[Exercise goal]:
Write out only the opening lines of the entries, through the line with "Organism: NCBI:txid743660".

[Records]:
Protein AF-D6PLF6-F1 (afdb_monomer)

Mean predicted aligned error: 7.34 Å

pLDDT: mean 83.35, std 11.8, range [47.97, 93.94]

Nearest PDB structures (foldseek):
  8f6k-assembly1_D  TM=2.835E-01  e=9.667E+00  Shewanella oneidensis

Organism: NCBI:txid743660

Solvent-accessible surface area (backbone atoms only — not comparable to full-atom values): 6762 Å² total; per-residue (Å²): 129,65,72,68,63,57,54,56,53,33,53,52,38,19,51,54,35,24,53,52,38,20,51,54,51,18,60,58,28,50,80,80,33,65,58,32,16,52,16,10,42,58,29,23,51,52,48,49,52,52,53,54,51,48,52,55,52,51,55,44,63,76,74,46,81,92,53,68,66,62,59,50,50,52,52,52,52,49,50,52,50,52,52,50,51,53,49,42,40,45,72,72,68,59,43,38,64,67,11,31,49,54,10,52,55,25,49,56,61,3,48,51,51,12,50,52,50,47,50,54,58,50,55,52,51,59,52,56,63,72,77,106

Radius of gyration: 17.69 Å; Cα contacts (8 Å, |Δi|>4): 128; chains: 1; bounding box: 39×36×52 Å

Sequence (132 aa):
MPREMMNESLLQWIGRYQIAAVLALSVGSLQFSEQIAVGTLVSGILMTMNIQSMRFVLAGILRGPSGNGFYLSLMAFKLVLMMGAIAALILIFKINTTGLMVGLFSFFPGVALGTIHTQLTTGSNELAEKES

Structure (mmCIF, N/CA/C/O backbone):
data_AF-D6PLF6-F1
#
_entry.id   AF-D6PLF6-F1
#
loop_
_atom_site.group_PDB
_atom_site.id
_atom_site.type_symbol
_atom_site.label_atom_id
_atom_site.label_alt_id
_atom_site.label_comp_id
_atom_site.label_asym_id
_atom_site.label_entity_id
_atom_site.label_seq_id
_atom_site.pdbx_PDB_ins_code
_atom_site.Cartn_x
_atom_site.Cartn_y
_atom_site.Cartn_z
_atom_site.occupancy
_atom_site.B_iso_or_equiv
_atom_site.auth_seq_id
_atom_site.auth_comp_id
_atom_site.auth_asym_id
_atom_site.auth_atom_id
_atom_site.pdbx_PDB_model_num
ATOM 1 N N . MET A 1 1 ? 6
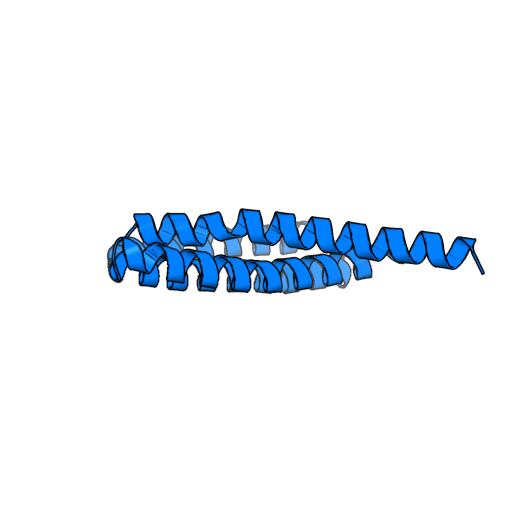.652 -10.704 -25.033 1.00 47.97 1 MET A N 1
ATOM 2 C CA . MET A 1 1 ? 6.494 -9.265 -24.689 1.00 47.97 1 MET A CA 1
ATOM 3 C C . MET A 1 1 ? 7.786 -8.722 -24.081 1.00 47.97 1 MET A C 1
ATOM 5 O O . MET A 1 1 ? 8.424 -9.459 -23.334 1.00 47.97 1 MET A O 1
ATOM 9 N N . PRO A 1 2 ? 8.201 -7.475 -24.369 1.00 49.59 2 PRO A N 1
ATOM 10 C CA . PRO A 1 2 ? 9.377 -6.884 -23.738 1.00 49.59 2 PRO A CA 1
ATOM 11 C C . PRO A 1 2 ? 9.116 -6.768 -22.230 1.00 49.59 2 PRO A C 1
ATOM 13 O O . PRO A 1 2 ? 8.021 -6.389 -21.814 1.00 49.59 2 PRO A O 1
ATOM 16 N N . ARG A 1 3 ? 10.110 -7.128 -21.409 1.00 53.53 3 ARG A N 1
ATOM 17 C CA . ARG A 1 3 ? 10.017 -7.238 -19.935 1.00 53.53 3 ARG A CA 1
ATOM 18 C C . ARG A 1 3 ? 9.430 -5.996 -19.242 1.00 53.53 3 ARG A C 1
ATOM 20 O O . ARG A 1 3 ? 8.891 -6.109 -18.146 1.00 53.53 3 ARG A O 1
ATOM 27 N N . GLU A 1 4 ? 9.487 -4.839 -19.895 1.00 53.34 4 GLU A N 1
ATOM 28 C CA . GLU A 1 4 ? 8.882 -3.583 -19.444 1.00 53.34 4 GLU A CA 1
ATOM 29 C C . GLU A 1 4 ? 7.346 -3.634 -19.365 1.00 53.34 4 GLU A C 1
ATOM 31 O O . GLU A 1 4 ? 6.776 -3.209 -18.361 1.00 53.34 4 GLU A O 1
ATOM 36 N N . MET A 1 5 ? 6.665 -4.230 -20.353 1.00 49.56 5 MET A N 1
ATOM 37 C CA . MET A 1 5 ? 5.195 -4.339 -20.350 1.00 49.56 5 MET A CA 1
ATOM 38 C C . MET A 1 5 ? 4.682 -5.318 -19.281 1.00 49.56 5 MET A C 1
ATOM 40 O O . MET A 1 5 ? 3.593 -5.150 -18.726 1.00 49.56 5 MET A O 1
ATOM 44 N N . MET A 1 6 ? 5.483 -6.335 -18.957 1.00 53.47 6 MET A N 1
ATOM 45 C CA . MET A 1 6 ? 5.146 -7.337 -17.943 1.00 53.47 6 MET A CA 1
ATOM 46 C C . MET A 1 6 ? 5.237 -6.762 -16.519 1.00 53.47 6 MET A C 1
ATOM 48 O O . MET A 1 6 ? 4.415 -7.091 -15.669 1.00 53.47 6 MET A O 1
ATOM 52 N N . ASN A 1 7 ? 6.177 -5.844 -16.263 1.00 66.06 7 ASN A N 1
ATOM 53 C CA . ASN A 1 7 ? 6.313 -5.195 -14.954 1.00 66.06 7 ASN A CA 1
ATOM 54 C C . ASN A 1 7 ? 5.208 -4.164 -14.676 1.00 66.06 7 ASN A C 1
ATOM 56 O O . ASN A 1 7 ? 4.716 -4.084 -13.548 1.00 66.06 7 ASN A O 1
ATOM 60 N N . GLU A 1 8 ? 4.780 -3.387 -15.678 1.00 69.00 8 GLU A N 1
ATOM 61 C CA . GLU A 1 8 ? 3.692 -2.417 -15.483 1.00 69.00 8 GLU A CA 1
ATOM 62 C C . GLU A 1 8 ? 2.328 -3.087 -15.281 1.00 69.00 8 GLU A C 1
ATOM 64 O O . GLU A 1 8 ? 1.558 -2.652 -14.419 1.00 69.00 8 GLU A O 1
ATOM 69 N N . SER A 1 9
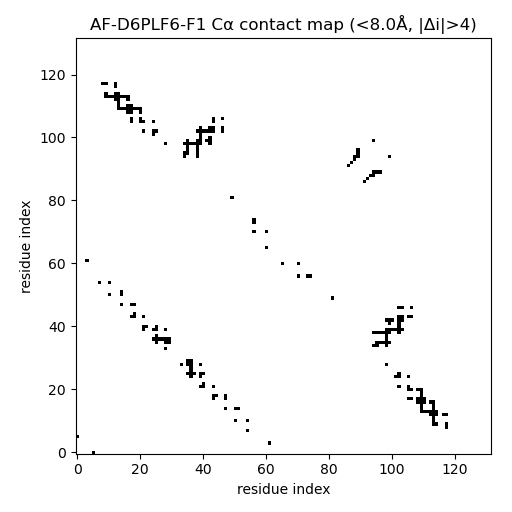 ? 2.034 -4.150 -16.037 1.00 77.19 9 SER A N 1
ATOM 70 C CA . SER A 1 9 ? 0.787 -4.917 -15.900 1.00 77.19 9 SER A CA 1
ATOM 71 C C . SER A 1 9 ? 0.706 -5.636 -14.551 1.00 77.19 9 SER A C 1
ATOM 73 O O . SER A 1 9 ? -0.316 -5.
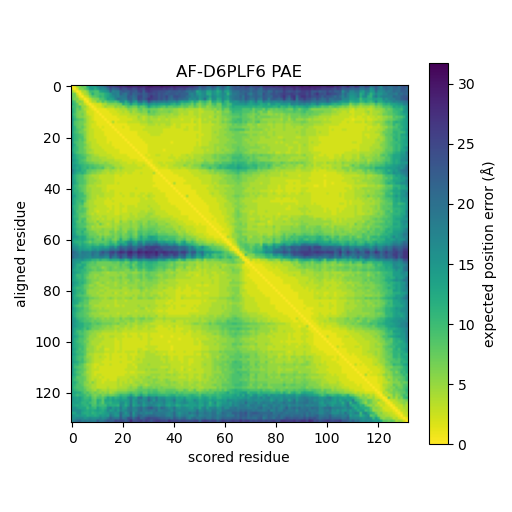538 -13.870 1.00 77.19 9 SER A O 1
ATOM 75 N N . LEU A 1 10 ? 1.804 -6.253 -14.104 1.00 80.81 10 LEU A N 1
ATOM 76 C CA . LEU A 1 10 ? 1.900 -6.877 -12.785 1.00 80.81 10 LEU A CA 1
ATOM 77 C C . LEU A 1 10 ? 1.643 -5.867 -11.658 1.00 80.81 10 LEU A C 1
ATOM 79 O O . LEU A 1 10 ? 0.801 -6.108 -10.796 1.00 80.81 10 LEU A O 1
ATOM 83 N N . LEU A 1 11 ? 2.292 -4.699 -11.682 1.00 80.88 11 LEU A N 1
ATOM 84 C CA . LEU A 1 11 ? 2.096 -3.670 -10.650 1.00 80.88 11 LEU A CA 1
ATOM 85 C C . LEU A 1 11 ? 0.675 -3.091 -10.637 1.00 80.88 11 LEU A C 1
ATOM 87 O O . LEU A 1 11 ? 0.170 -2.741 -9.568 1.00 80.88 11 LEU A O 1
ATOM 91 N N . GLN A 1 12 ? 0.015 -2.994 -11.796 1.00 85.62 12 GLN A N 1
ATOM 92 C CA . GLN A 1 12 ? -1.394 -2.597 -11.859 1.00 85.62 12 GLN A CA 1
ATOM 93 C C . GLN A 1 12 ? -2.304 -3.628 -11.190 1.00 85.62 12 GLN A C 1
ATOM 95 O O . GLN A 1 12 ? -3.175 -3.248 -10.403 1.00 85.62 12 GLN A O 1
ATOM 100 N N . TRP A 1 13 ? -2.095 -4.917 -11.467 1.00 86.50 13 TRP A N 1
ATOM 101 C CA . TRP A 1 13 ? -2.870 -5.982 -10.835 1.00 86.50 13 TRP A CA 1
ATOM 102 C C . TRP A 1 13 ? -2.622 -6.048 -9.334 1.00 86.50 13 TRP A C 1
ATOM 104 O O . TRP A 1 13 ? -3.587 -6.080 -8.574 1.00 86.50 13 TRP A O 1
ATOM 114 N N . ILE A 1 14 ? -1.363 -5.951 -8.898 1.00 88.19 14 ILE A N 1
ATOM 115 C CA . ILE A 1 14 ? -1.018 -5.863 -7.474 1.00 88.19 14 ILE A CA 1
ATOM 116 C C . ILE A 1 14 ? -1.756 -4.697 -6.812 1.00 88.19 14 ILE A C 1
ATOM 118 O O . ILE A 1 14 ? -2.358 -4.884 -5.761 1.00 88.19 14 ILE A O 1
ATOM 122 N N . GLY A 1 15 ? -1.785 -3.514 -7.433 1.00 87.12 15 GLY A N 1
ATOM 123 C CA . GLY A 1 15 ? -2.515 -2.361 -6.897 1.00 87.12 15 GLY A CA 1
ATOM 124 C C . GLY A 1 15 ? -4.026 -2.598 -6.762 1.00 87.12 15 GLY A C 1
ATOM 125 O O . GLY A 1 15 ? -4.625 -2.217 -5.760 1.00 87.12 15 GLY A O 1
ATOM 126 N N . ARG A 1 16 ? -4.656 -3.268 -7.734 1.00 89.88 16 ARG A N 1
ATOM 127 C CA . ARG A 1 16 ? -6.093 -3.597 -7.678 1.00 89.88 16 ARG A CA 1
ATOM 128 C C . ARG A 1 16 ? -6.404 -4.615 -6.584 1.00 89.88 16 ARG A C 1
ATOM 130 O O . ARG A 1 16 ? -7.329 -4.410 -5.800 1.00 89.88 16 ARG A O 1
ATOM 137 N N . TYR A 1 17 ? -5.614 -5.682 -6.508 1.00 91.88 17 TYR A N 1
ATOM 138 C CA . TYR A 1 17 ? -5.778 -6.706 -5.479 1.00 91.88 17 TYR A CA 1
ATOM 139 C C . TYR A 1 17 ? -5.429 -6.191 -4.088 1.00 91.88 17 TYR A C 1
ATOM 141 O O . TYR A 1 17 ? -6.069 -6.596 -3.123 1.00 91.88 17 TYR A O 1
ATOM 149 N N . GLN A 1 18 ? -4.494 -5.247 -3.986 1.00 91.88 18 GLN A N 1
ATOM 150 C CA . GLN A 1 18 ? -4.206 -4.538 -2.747 1.00 91.88 18 GLN A CA 1
ATOM 151 C C . GLN A 1 18 ? -5.444 -3.809 -2.226 1.00 91.88 18 GLN A C 1
ATOM 153 O O . GLN A 1 18 ? -5.808 -3.975 -1.067 1.00 91.88 18 GLN A O 1
ATOM 158 N N . ILE A 1 19 ? -6.120 -3.032 -3.076 1.00 91.75 19 ILE A N 1
ATOM 159 C CA . ILE A 1 19 ? -7.337 -2.310 -2.681 1.00 91.75 19 ILE A CA 1
ATOM 160 C C . ILE A 1 19 ? -8.422 -3.299 -2.241 1.00 91.75 19 ILE A C 1
ATOM 162 O O . ILE A 1 19 ? -9.036 -3.109 -1.193 1.00 91.75 19 ILE A O 1
ATOM 166 N N . ALA A 1 20 ? -8.620 -4.384 -2.995 1.00 92.44 20 ALA A N 1
ATOM 167 C CA . ALA A 1 20 ? -9.583 -5.423 -2.635 1.00 92.44 20 ALA A CA 1
ATOM 168 C C . ALA A 1 20 ? -9.251 -6.081 -1.282 1.00 92.44 20 ALA A C 1
ATOM 170 O O . ALA A 1 20 ? -10.137 -6.244 -0.444 1.00 92.44 20 ALA A O 1
ATOM 171 N N . ALA A 1 21 ? -7.976 -6.401 -1.038 1.00 91.75 21 ALA A N 1
ATOM 172 C CA . ALA A 1 21 ? -7.511 -6.974 0.220 1.00 91.75 21 ALA A CA 1
ATOM 173 C C . ALA A 1 21 ? -7.714 -6.008 1.394 1.00 91.75 21 ALA A C 1
ATOM 175 O O . ALA A 1 21 ? -8.208 -6.417 2.440 1.00 91.75 21 ALA A O 1
ATOM 176 N N . VAL A 1 22 ? -7.396 -4.722 1.217 1.00 93.62 22 VAL A N 1
ATOM 177 C CA . VAL A 1 22 ? -7.614 -3.683 2.236 1.00 93.62 22 VAL A CA 1
ATOM 178 C C . VAL A 1 22 ? -9.094 -3.558 2.584 1.00 93.62 22 VAL A C 1
ATOM 180 O O . VAL A 1 22 ? -9.431 -3.513 3.765 1.00 93.62 22 VAL A O 1
ATOM 183 N N . LEU A 1 23 ? -9.979 -3.529 1.584 1.00 93.00 23 LEU A N 1
ATOM 184 C CA . LEU A 1 23 ? -11.423 -3.448 1.814 1.00 93.00 23 LEU A CA 1
ATOM 185 C C . LEU A 1 23 ? -11.937 -4.684 2.558 1.00 93.00 23 LEU A C 1
ATOM 187 O O . LEU A 1 23 ? -12.634 -4.540 3.559 1.00 93.00 23 LEU A O 1
ATOM 191 N N . ALA A 1 24 ? -11.542 -5.885 2.128 1.00 92.94 24 ALA A N 1
ATOM 192 C CA . ALA A 1 24 ? -11.937 -7.128 2.786 1.00 92.94 24 ALA A CA 1
ATOM 193 C C . ALA A 1 24 ? -11.443 -7.194 4.241 1.00 92.94 24 ALA A C 1
ATOM 195 O O . ALA A 1 24 ? -12.214 -7.512 5.146 1.00 92.94 24 ALA A O 1
ATOM 196 N N . LEU A 1 25 ? -10.177 -6.840 4.483 1.00 92.25 25 LEU A N 1
ATOM 197 C CA . LEU A 1 25 ? -9.588 -6.824 5.822 1.00 92.25 25 LEU A CA 1
ATOM 198 C C . LEU A 1 25 ? -10.195 -5.733 6.705 1.00 92.25 25 LEU A C 1
ATOM 200 O O . LEU A 1 25 ? -10.398 -5.966 7.893 1.00 92.25 25 LEU A O 1
ATOM 204 N N . SER A 1 26 ? -10.525 -4.566 6.149 1.00 92.44 26 SER A N 1
ATOM 205 C CA . SER A 1 26 ? -11.195 -3.498 6.895 1.00 92.44 26 SER A CA 1
ATOM 206 C C . SER A 1 26 ? -12.607 -3.910 7.312 1.00 92.44 26 SER A C 1
ATOM 208 O O . SER A 1 26 ? -12.946 -3.793 8.487 1.00 92.44 26 SER A O 1
ATOM 210 N N . VAL A 1 27 ? -13.395 -4.480 6.392 1.00 93.38 27 VAL A N 1
ATOM 211 C CA . VAL A 1 27 ? -14.739 -4.997 6.700 1.00 93.38 27 VAL A CA 1
ATOM 212 C C . VAL A 1 27 ? -14.666 -6.124 7.729 1.00 93.38 27 VAL A C 1
ATOM 214 O O . VAL A 1 27 ? -15.429 -6.121 8.691 1.00 93.38 27 VAL A O 1
ATOM 217 N N . GLY A 1 28 ? -13.712 -7.050 7.593 1.00 90.81 28 GLY A N 1
ATOM 218 C CA . GLY A 1 28 ? -13.471 -8.086 8.602 1.00 90.81 28 GLY A CA 1
ATOM 219 C C . GLY A 1 28 ? -13.080 -7.506 9.965 1.00 90.81 28 GLY A C 1
ATOM 220 O O . GLY A 1 28 ? -13.532 -7.987 11.002 1.00 90.81 28 GLY A O 1
ATOM 221 N N . SER A 1 29 ? -12.307 -6.419 9.974 1.00 91.94 29 SER A N 1
ATOM 222 C CA . SER A 1 29 ? -11.874 -5.740 11.200 1.00 91.94 29 SER A CA 1
ATOM 223 C C . SER A 1 29 ? -13.015 -5.045 11.947 1.00 91.94 29 SER A C 1
ATOM 225 O O . SER A 1 29 ? -12.913 -4.876 13.164 1.00 91.94 29 SER A O 1
ATOM 227 N N . LEU A 1 30 ? -14.120 -4.701 11.269 1.00 92.31 30 LEU A N 1
ATOM 228 C CA . LEU A 1 30 ? -15.312 -4.140 11.919 1.00 92.31 30 LEU A CA 1
ATOM 229 C C . LEU A 1 30 ? -15.924 -5.097 12.949 1.00 92.31 30 LEU A C 1
ATOM 231 O O . LEU A 1 30 ? -16.541 -4.631 13.900 1.00 92.31 30 LEU A O 1
ATOM 235 N N . GLN A 1 31 ? -15.719 -6.413 12.809 1.00 93.31 31 GLN A N 1
ATOM 236 C CA . GLN A 1 31 ? -16.191 -7.390 13.798 1.00 93.31 31 GLN A CA 1
ATOM 237 C C . GLN A 1 31 ? -15.451 -7.287 15.139 1.00 93.31 31 GLN A C 1
ATOM 239 O O . GLN A 1 31 ? -15.972 -7.723 16.161 1.00 93.31 31 GLN A O 1
ATOM 244 N N . PHE
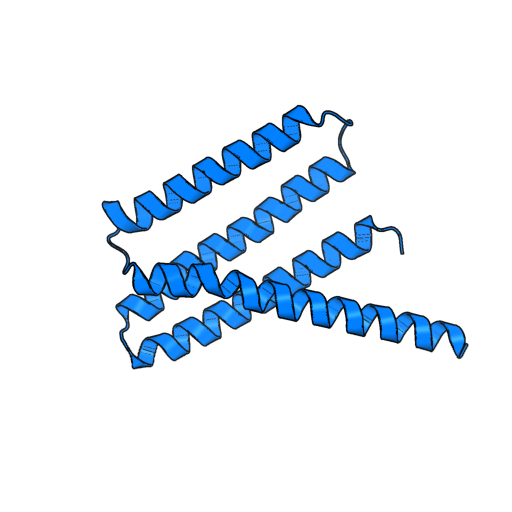 A 1 32 ? -14.242 -6.719 15.139 1.00 91.12 32 PHE A N 1
ATOM 245 C CA . PHE A 1 32 ? -13.423 -6.562 16.338 1.00 91.12 32 PHE A CA 1
ATOM 246 C C . PHE A 1 32 ? -13.544 -5.152 16.915 1.00 91.12 32 PHE A C 1
ATOM 248 O O . PHE A 1 32 ? -13.800 -4.987 18.105 1.00 91.12 32 PHE A O 1
ATOM 255 N N . SER A 1 33 ? -13.317 -4.127 16.087 1.00 92.88 33 SER A N 1
ATOM 256 C CA . SER A 1 33 ? -13.420 -2.724 16.493 1.00 92.88 33 SER A CA 1
ATOM 257 C C . SER A 1 33 ? -13.378 -1.791 15.286 1.00 92.88 33 SER A C 1
ATOM 259 O O . SER A 1 33 ? -12.535 -1.939 14.396 1.00 92.88 33 SER A O 1
ATOM 261 N N . GLU A 1 34 ? -14.201 -0.744 15.317 1.00 92.44 34 GLU A N 1
ATOM 262 C CA . GLU A 1 34 ? -14.167 0.349 14.337 1.00 92.44 34 GLU A CA 1
ATOM 263 C C . GLU A 1 34 ? -12.779 1.000 14.237 1.00 92.44 34 GLU A C 1
ATOM 265 O O . GLU A 1 34 ? -12.314 1.330 13.147 1.00 92.44 34 GLU A O 1
ATOM 270 N N . GLN A 1 35 ? -12.061 1.118 15.357 1.00 92.00 35 GLN A N 1
ATOM 271 C CA . GLN A 1 35 ? -10.729 1.728 15.386 1.00 92.00 35 GLN A CA 1
ATOM 272 C C . GLN A 1 35 ? -9.695 0.894 14.619 1.00 92.00 35 GLN A C 1
ATOM 274 O O . GLN A 1 35 ? -8.798 1.448 13.980 1.00 92.00 35 GLN A O 1
ATOM 279 N N . ILE A 1 36 ? -9.824 -0.437 14.662 1.00 92.00 36 ILE A N 1
ATOM 280 C CA . ILE A 1 36 ? -8.966 -1.351 13.900 1.00 92.00 36 ILE A CA 1
ATOM 281 C C . ILE A 1 36 ? -9.301 -1.217 12.414 1.00 92.00 36 ILE A C 1
ATOM 283 O O . ILE A 1 36 ? -8.390 -1.023 11.615 1.00 92.00 36 ILE A O 1
ATOM 287 N N . ALA A 1 37 ? -10.588 -1.215 12.052 1.00 92.50 37 ALA A N 1
ATOM 288 C CA . ALA A 1 37 ? -11.032 -1.071 10.665 1.00 92.50 37 ALA A CA 1
ATOM 289 C C . ALA A 1 37 ? -10.560 0.238 10.013 1.00 92.50 37 ALA A C 1
ATOM 291 O O . ALA A 1 37 ? -10.079 0.221 8.874 1.00 92.50 37 ALA A O 1
ATOM 292 N N . VAL A 1 38 ? -10.633 1.357 10.744 1.00 92.94 38 VAL A N 1
ATOM 293 C CA . VAL A 1 38 ? -10.104 2.655 10.299 1.00 92.94 38 VAL A CA 1
ATOM 294 C C . VAL A 1 38 ? -8.582 2.604 10.170 1.00 92.94 38 VAL A C 1
ATOM 296 O O . VAL A 1 38 ? -8.041 3.027 9.149 1.00 92.94 38 VAL A O 1
ATOM 299 N N . GLY A 1 39 ? -7.875 2.031 11.151 1.00 92.31 39 GLY A N 1
ATOM 300 C CA . GLY A 1 39 ? -6.421 1.863 11.073 1.00 92.31 39 GLY A CA 1
ATOM 301 C C . GLY A 1 39 ? -5.980 1.020 9.871 1.00 92.31 39 GLY A C 1
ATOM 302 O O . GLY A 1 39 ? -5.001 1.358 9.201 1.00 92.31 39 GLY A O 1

[Problem solution]:
Protein AF-D6PLF6-F1 (afdb_monomer)

Mean predicted aligned error: 7.34 Å

pLDDT: mean 83.35, std 11.8, range [47.97, 93.94]

Nearest PDB structures (foldseek):
  8f6k-assembly1_D  TM=2.835E-01  e=9.667E+00  Shewanella oneidensis

Organism: NCBI:txid743660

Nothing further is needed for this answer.